> **Given entries**
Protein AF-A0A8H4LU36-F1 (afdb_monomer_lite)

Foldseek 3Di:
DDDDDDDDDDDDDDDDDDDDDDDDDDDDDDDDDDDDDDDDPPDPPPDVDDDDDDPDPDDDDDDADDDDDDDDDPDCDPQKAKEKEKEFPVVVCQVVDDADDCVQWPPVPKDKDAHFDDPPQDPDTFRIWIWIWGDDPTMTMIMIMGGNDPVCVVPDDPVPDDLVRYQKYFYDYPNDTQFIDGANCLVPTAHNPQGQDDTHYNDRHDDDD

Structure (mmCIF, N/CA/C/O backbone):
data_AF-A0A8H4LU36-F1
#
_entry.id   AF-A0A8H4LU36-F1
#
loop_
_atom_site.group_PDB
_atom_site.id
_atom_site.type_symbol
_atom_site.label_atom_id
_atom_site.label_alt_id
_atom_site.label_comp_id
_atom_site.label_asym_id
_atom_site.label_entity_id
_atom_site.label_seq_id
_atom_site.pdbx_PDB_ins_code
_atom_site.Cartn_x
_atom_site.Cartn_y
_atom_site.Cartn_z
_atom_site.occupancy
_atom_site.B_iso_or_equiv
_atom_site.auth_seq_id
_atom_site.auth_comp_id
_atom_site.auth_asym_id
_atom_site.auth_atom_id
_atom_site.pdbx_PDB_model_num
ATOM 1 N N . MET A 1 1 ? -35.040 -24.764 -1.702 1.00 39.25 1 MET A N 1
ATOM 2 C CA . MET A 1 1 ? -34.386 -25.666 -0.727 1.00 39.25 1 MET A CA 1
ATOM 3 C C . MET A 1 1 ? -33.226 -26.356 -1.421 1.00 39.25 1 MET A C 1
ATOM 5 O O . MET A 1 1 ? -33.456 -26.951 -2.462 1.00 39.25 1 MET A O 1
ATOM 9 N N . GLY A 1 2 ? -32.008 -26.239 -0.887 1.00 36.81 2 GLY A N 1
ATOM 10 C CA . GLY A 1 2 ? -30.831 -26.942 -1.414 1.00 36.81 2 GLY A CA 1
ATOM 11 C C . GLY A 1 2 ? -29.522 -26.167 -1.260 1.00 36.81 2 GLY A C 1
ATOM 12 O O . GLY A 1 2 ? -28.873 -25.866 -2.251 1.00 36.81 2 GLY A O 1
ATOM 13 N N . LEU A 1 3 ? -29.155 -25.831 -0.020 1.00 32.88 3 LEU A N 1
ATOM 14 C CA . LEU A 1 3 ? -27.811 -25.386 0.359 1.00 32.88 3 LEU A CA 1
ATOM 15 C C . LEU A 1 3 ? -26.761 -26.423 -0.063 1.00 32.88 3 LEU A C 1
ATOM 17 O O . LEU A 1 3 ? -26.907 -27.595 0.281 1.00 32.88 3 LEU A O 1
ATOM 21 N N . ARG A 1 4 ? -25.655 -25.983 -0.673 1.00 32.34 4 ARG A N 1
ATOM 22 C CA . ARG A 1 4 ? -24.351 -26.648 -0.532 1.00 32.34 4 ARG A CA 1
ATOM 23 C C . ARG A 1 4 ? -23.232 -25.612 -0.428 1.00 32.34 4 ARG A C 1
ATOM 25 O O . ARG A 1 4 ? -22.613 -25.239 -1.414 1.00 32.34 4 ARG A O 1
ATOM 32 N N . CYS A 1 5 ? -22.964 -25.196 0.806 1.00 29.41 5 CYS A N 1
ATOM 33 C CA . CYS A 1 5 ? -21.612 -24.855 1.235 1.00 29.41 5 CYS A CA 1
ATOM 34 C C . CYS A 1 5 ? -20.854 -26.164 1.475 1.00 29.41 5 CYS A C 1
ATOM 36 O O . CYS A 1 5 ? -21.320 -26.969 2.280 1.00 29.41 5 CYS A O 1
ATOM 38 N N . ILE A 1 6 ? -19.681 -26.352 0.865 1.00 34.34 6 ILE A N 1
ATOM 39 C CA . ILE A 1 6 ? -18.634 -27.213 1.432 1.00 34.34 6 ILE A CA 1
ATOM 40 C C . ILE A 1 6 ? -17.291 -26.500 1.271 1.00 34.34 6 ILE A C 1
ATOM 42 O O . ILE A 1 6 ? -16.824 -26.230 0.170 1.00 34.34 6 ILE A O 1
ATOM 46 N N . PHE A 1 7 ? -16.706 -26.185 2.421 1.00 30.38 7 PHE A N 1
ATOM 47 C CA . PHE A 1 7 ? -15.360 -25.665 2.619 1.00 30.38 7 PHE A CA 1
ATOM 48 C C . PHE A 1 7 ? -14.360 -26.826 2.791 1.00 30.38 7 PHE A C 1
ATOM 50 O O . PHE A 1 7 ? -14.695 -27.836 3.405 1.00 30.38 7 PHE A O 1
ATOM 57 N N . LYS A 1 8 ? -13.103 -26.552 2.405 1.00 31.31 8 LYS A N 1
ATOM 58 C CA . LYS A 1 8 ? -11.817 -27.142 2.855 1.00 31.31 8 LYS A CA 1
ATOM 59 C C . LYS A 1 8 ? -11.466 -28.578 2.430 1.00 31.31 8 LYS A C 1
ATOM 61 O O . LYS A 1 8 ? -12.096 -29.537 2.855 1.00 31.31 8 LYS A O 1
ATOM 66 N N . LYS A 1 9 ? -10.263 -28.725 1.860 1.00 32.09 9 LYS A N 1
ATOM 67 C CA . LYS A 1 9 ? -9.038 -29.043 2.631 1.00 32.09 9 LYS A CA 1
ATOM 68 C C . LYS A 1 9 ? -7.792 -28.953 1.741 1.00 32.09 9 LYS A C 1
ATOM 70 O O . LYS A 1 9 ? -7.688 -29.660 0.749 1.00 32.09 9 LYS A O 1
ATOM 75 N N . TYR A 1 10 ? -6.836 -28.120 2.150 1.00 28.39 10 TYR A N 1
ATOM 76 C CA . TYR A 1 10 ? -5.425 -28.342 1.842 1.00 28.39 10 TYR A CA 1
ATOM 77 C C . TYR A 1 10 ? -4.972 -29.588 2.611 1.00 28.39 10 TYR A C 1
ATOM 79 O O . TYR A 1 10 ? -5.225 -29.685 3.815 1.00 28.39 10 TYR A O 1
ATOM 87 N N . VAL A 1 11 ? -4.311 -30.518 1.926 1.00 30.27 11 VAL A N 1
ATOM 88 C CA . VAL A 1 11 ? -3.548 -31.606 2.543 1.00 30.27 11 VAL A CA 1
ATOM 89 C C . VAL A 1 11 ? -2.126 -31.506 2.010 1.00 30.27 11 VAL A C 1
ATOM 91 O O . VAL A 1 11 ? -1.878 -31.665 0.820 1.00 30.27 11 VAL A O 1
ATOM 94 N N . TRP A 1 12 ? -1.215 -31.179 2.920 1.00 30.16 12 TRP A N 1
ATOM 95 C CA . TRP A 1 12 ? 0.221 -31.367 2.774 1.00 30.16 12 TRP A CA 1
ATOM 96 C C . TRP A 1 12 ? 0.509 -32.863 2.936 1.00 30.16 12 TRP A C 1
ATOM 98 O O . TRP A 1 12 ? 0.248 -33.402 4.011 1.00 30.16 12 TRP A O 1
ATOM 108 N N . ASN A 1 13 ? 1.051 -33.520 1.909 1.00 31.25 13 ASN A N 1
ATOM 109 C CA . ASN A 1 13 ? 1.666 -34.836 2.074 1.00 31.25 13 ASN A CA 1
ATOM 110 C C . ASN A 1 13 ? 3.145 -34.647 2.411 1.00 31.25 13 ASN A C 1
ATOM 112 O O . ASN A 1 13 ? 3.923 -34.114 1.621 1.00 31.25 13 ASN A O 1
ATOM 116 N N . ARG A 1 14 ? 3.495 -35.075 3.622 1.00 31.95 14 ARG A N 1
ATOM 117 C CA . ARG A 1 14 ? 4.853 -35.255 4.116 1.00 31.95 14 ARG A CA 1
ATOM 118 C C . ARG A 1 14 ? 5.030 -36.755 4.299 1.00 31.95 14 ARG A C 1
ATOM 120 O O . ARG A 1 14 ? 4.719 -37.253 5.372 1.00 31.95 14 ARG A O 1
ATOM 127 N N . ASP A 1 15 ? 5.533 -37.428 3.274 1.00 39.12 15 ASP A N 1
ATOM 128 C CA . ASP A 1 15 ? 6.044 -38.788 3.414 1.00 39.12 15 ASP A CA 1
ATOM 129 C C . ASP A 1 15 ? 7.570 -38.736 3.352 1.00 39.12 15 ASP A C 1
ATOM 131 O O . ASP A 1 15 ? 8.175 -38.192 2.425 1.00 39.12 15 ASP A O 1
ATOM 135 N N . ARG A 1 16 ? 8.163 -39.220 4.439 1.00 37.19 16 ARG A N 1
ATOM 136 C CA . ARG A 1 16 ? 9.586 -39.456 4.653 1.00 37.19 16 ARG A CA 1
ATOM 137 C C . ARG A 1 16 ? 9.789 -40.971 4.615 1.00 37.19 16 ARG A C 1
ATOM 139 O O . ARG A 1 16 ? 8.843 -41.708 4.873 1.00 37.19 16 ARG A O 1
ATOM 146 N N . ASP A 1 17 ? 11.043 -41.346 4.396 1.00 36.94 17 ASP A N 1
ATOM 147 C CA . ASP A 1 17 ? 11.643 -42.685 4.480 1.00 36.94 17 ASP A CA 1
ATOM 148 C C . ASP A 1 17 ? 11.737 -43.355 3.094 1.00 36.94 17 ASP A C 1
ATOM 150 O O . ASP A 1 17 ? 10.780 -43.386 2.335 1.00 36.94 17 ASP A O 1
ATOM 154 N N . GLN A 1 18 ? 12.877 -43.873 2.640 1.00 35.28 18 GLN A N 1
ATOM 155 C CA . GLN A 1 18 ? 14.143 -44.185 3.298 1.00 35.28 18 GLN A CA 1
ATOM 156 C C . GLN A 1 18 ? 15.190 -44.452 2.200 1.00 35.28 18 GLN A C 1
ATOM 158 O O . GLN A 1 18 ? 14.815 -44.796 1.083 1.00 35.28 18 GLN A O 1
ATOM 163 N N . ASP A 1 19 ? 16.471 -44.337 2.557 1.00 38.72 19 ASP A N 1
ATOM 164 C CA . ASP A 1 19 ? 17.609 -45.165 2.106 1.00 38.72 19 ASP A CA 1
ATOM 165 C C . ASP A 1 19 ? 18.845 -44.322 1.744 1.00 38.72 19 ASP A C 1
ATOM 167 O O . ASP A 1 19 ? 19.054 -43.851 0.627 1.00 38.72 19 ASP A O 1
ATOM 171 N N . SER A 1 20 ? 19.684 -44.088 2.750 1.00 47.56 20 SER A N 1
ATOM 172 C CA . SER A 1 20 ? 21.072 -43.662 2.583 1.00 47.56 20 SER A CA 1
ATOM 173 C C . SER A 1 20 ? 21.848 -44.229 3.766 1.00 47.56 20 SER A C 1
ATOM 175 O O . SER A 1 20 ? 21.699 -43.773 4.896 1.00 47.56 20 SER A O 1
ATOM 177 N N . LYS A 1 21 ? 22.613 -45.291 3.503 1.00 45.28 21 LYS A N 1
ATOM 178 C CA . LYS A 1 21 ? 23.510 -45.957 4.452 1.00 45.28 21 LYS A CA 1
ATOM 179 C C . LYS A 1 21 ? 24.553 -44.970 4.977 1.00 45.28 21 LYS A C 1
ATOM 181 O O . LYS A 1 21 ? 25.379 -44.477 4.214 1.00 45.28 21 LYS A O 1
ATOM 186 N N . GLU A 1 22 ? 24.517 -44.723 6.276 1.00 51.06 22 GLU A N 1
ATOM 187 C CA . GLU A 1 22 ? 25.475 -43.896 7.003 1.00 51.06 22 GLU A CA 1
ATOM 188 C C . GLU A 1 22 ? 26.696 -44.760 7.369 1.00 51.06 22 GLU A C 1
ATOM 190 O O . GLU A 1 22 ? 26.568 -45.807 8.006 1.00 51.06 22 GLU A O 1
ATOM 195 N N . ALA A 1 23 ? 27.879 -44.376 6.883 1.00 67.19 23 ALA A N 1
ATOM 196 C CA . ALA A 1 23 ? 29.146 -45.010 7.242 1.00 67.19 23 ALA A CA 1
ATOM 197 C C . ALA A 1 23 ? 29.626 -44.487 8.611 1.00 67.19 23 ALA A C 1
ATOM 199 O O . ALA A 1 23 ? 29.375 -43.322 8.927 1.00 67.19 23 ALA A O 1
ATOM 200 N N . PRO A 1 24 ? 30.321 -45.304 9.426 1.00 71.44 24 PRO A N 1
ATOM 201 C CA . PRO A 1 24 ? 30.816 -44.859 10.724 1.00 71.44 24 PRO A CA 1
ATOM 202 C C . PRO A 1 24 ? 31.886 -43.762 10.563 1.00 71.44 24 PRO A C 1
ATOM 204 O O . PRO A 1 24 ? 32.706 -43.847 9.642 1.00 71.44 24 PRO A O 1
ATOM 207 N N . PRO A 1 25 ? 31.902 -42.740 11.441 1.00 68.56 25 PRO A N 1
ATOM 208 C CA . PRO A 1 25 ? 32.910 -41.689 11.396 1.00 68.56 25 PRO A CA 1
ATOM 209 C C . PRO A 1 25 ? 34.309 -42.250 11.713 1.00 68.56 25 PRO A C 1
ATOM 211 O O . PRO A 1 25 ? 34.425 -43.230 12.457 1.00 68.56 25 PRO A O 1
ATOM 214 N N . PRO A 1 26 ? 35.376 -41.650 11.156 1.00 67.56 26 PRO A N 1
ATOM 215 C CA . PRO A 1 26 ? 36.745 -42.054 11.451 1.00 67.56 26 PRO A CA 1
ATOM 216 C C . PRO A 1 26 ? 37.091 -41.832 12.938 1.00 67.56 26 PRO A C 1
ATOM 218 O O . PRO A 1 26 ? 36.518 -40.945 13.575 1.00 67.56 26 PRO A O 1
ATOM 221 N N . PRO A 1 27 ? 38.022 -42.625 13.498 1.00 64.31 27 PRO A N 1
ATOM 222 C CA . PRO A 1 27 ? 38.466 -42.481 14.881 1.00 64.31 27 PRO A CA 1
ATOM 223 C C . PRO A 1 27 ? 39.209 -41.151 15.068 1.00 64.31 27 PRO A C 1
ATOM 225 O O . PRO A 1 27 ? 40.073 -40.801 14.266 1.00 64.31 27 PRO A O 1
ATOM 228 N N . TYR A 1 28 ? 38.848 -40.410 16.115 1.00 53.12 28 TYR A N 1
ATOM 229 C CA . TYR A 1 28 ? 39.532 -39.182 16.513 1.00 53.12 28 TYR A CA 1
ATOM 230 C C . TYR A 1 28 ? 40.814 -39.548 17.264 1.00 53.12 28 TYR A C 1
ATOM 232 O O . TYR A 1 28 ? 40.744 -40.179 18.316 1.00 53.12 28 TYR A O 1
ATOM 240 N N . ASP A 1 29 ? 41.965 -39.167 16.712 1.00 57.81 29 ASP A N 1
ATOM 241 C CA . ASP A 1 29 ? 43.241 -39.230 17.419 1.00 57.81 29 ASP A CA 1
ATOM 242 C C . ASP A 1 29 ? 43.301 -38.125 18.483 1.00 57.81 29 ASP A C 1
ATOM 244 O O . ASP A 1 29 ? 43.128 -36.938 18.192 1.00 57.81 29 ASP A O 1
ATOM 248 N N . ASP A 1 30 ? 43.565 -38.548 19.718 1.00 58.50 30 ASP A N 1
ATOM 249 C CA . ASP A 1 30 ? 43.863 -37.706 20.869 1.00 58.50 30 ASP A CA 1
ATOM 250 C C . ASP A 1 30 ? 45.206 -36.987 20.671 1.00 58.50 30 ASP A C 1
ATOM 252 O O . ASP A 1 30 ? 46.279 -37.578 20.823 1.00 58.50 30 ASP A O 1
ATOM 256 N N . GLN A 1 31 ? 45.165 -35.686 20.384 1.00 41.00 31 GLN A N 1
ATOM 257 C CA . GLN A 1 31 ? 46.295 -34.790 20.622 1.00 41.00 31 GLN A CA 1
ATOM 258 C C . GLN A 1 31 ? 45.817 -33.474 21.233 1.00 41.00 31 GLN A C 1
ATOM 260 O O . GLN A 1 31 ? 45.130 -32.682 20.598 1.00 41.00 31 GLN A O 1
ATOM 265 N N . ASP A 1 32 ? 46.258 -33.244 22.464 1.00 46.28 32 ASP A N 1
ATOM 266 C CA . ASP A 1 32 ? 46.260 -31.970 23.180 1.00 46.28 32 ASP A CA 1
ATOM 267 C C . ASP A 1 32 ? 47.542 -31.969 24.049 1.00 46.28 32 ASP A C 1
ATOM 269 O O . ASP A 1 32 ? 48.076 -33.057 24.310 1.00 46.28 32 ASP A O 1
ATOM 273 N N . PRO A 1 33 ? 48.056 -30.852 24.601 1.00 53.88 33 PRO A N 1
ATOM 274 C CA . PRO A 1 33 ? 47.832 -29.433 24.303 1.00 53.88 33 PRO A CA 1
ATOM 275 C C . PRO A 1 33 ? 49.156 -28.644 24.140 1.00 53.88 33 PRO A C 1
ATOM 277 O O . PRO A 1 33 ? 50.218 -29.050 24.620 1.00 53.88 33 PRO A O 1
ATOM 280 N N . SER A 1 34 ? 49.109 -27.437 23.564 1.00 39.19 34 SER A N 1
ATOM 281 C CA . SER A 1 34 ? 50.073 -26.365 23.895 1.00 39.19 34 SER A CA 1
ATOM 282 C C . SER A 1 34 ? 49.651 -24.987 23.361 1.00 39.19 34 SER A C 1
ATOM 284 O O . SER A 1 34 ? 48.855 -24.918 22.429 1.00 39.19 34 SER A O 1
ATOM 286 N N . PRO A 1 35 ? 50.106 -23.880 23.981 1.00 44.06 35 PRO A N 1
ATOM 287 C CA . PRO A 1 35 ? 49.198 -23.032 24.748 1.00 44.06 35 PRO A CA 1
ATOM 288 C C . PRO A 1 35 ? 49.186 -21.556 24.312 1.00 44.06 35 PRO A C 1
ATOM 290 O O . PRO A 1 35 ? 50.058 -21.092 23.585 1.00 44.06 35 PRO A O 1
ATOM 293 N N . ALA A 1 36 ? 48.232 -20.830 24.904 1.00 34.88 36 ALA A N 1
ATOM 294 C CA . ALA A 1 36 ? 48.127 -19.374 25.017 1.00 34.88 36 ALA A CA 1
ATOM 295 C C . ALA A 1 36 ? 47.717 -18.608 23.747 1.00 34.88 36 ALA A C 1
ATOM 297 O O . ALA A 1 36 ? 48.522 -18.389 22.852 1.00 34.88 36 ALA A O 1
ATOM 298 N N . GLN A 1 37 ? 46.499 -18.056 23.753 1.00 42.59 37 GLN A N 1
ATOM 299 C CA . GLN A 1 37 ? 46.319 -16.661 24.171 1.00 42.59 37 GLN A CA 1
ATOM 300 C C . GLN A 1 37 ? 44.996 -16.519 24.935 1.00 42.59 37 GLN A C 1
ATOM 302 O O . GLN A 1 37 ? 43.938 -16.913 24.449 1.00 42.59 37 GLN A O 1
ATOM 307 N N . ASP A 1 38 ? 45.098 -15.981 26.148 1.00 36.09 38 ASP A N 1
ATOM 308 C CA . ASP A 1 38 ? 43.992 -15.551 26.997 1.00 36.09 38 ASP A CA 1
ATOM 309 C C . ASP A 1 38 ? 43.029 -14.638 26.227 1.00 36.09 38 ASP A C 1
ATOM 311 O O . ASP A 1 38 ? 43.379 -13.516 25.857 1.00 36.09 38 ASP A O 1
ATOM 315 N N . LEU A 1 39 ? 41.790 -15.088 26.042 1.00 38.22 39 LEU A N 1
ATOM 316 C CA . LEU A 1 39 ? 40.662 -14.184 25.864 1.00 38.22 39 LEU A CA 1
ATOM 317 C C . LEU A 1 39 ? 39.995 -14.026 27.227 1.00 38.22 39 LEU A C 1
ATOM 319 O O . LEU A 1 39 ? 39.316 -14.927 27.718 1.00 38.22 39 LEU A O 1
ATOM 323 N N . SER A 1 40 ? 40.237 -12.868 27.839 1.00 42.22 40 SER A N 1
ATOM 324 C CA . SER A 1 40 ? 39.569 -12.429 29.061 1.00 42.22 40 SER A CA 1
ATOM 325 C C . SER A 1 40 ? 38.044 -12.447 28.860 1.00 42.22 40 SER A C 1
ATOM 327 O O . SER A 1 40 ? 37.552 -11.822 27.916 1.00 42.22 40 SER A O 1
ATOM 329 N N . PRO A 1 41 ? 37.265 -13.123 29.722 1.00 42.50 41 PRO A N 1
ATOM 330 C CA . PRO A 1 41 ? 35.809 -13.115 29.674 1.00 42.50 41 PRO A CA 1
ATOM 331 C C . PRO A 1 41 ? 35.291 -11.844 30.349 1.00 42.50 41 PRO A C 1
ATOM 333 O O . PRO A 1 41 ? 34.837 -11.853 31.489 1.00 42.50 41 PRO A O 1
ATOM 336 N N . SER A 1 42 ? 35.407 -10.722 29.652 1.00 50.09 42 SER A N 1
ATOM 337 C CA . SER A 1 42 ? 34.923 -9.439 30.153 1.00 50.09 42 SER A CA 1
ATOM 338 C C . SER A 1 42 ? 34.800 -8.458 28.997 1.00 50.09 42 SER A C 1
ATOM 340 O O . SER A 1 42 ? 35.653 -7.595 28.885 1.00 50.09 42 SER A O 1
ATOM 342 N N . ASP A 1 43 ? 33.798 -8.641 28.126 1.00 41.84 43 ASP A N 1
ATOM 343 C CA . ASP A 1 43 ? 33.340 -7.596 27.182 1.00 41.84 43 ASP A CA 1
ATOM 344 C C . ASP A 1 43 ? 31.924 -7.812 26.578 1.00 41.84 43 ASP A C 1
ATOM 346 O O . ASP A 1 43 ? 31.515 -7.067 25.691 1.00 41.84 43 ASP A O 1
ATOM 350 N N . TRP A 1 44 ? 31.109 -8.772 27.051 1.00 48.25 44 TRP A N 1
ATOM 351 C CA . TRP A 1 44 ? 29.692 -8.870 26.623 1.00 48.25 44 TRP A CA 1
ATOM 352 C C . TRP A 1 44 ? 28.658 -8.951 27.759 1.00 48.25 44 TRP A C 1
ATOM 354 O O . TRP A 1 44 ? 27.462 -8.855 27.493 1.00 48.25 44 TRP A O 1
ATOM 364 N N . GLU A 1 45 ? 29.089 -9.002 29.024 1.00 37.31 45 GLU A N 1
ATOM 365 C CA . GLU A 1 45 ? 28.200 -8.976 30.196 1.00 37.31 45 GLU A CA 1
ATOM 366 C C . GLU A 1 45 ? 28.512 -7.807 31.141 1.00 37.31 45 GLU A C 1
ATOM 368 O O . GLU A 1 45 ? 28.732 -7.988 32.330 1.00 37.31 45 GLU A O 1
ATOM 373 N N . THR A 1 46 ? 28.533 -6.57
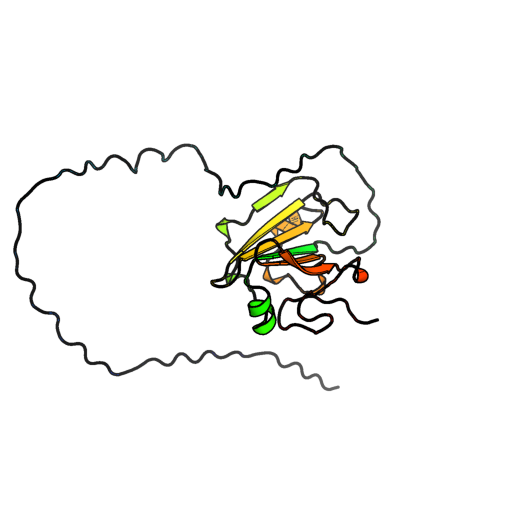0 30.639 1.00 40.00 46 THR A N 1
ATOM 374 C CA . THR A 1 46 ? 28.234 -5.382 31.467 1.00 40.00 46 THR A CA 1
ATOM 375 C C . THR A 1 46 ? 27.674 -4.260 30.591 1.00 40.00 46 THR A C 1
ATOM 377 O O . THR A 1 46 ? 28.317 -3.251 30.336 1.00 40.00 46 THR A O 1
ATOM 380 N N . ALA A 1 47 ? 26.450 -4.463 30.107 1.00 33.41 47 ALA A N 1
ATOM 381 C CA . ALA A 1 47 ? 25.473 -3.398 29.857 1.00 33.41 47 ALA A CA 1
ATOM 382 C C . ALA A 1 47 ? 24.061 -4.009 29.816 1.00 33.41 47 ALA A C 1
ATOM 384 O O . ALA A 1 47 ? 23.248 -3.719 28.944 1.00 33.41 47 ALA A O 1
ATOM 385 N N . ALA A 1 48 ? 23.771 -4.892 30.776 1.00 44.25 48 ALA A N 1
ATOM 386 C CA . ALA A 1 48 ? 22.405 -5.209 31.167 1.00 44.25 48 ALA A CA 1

> **Exercise**
Above are some lines. Repeat exactly, and only, those from the line that has "ATOM 116 N N" through the line that has "ATOM 137 C C".

> **Output of the exercise**
ATOM 116 N N . ARG A 1 14 ? 3.495 -35.075 3.622 1.00 31.95 14 ARG A N 1
ATOM 117 C CA . ARG A 1 14 ? 4.853 -35.255 4.116 1.00 31.95 14 ARG A CA 1
ATOM 118 C C . ARG A 1 14 ? 5.030 -36.755 4.299 1.00 31.95 14 ARG A C 1
ATOM 120 O O . ARG A 1 14 ? 4.719 -37.253 5.372 1.00 31.95 14 ARG A O 1
ATOM 127 N N . ASP A 1 15 ? 5.533 -37.428 3.274 1.00 39.12 15 ASP A N 1
ATOM 128 C CA . ASP A 1 15 ? 6.044 -38.788 3.414 1.00 39.12 15 ASP A CA 1
ATOM 129 C C . ASP A 1 15 ? 7.570 -38.736 3.352 1.00 39.12 15 ASP A C 1
ATOM 131 O O . ASP A 1 15 ? 8.175 -38.192 2.425 1.00 39.12 15 ASP A O 1
ATOM 135 N N . ARG A 1 16 ? 8.163 -39.220 4.439 1.00 37.19 16 ARG A N 1
ATOM 136 C CA . ARG A 1 16 ? 9.586 -39.456 4.653 1.00 37.19 16 ARG A CA 1
ATOM 137 C C . ARG A 1 16 ? 9.789 -40.971 4.615 1.00 37.19 16 ARG A C 1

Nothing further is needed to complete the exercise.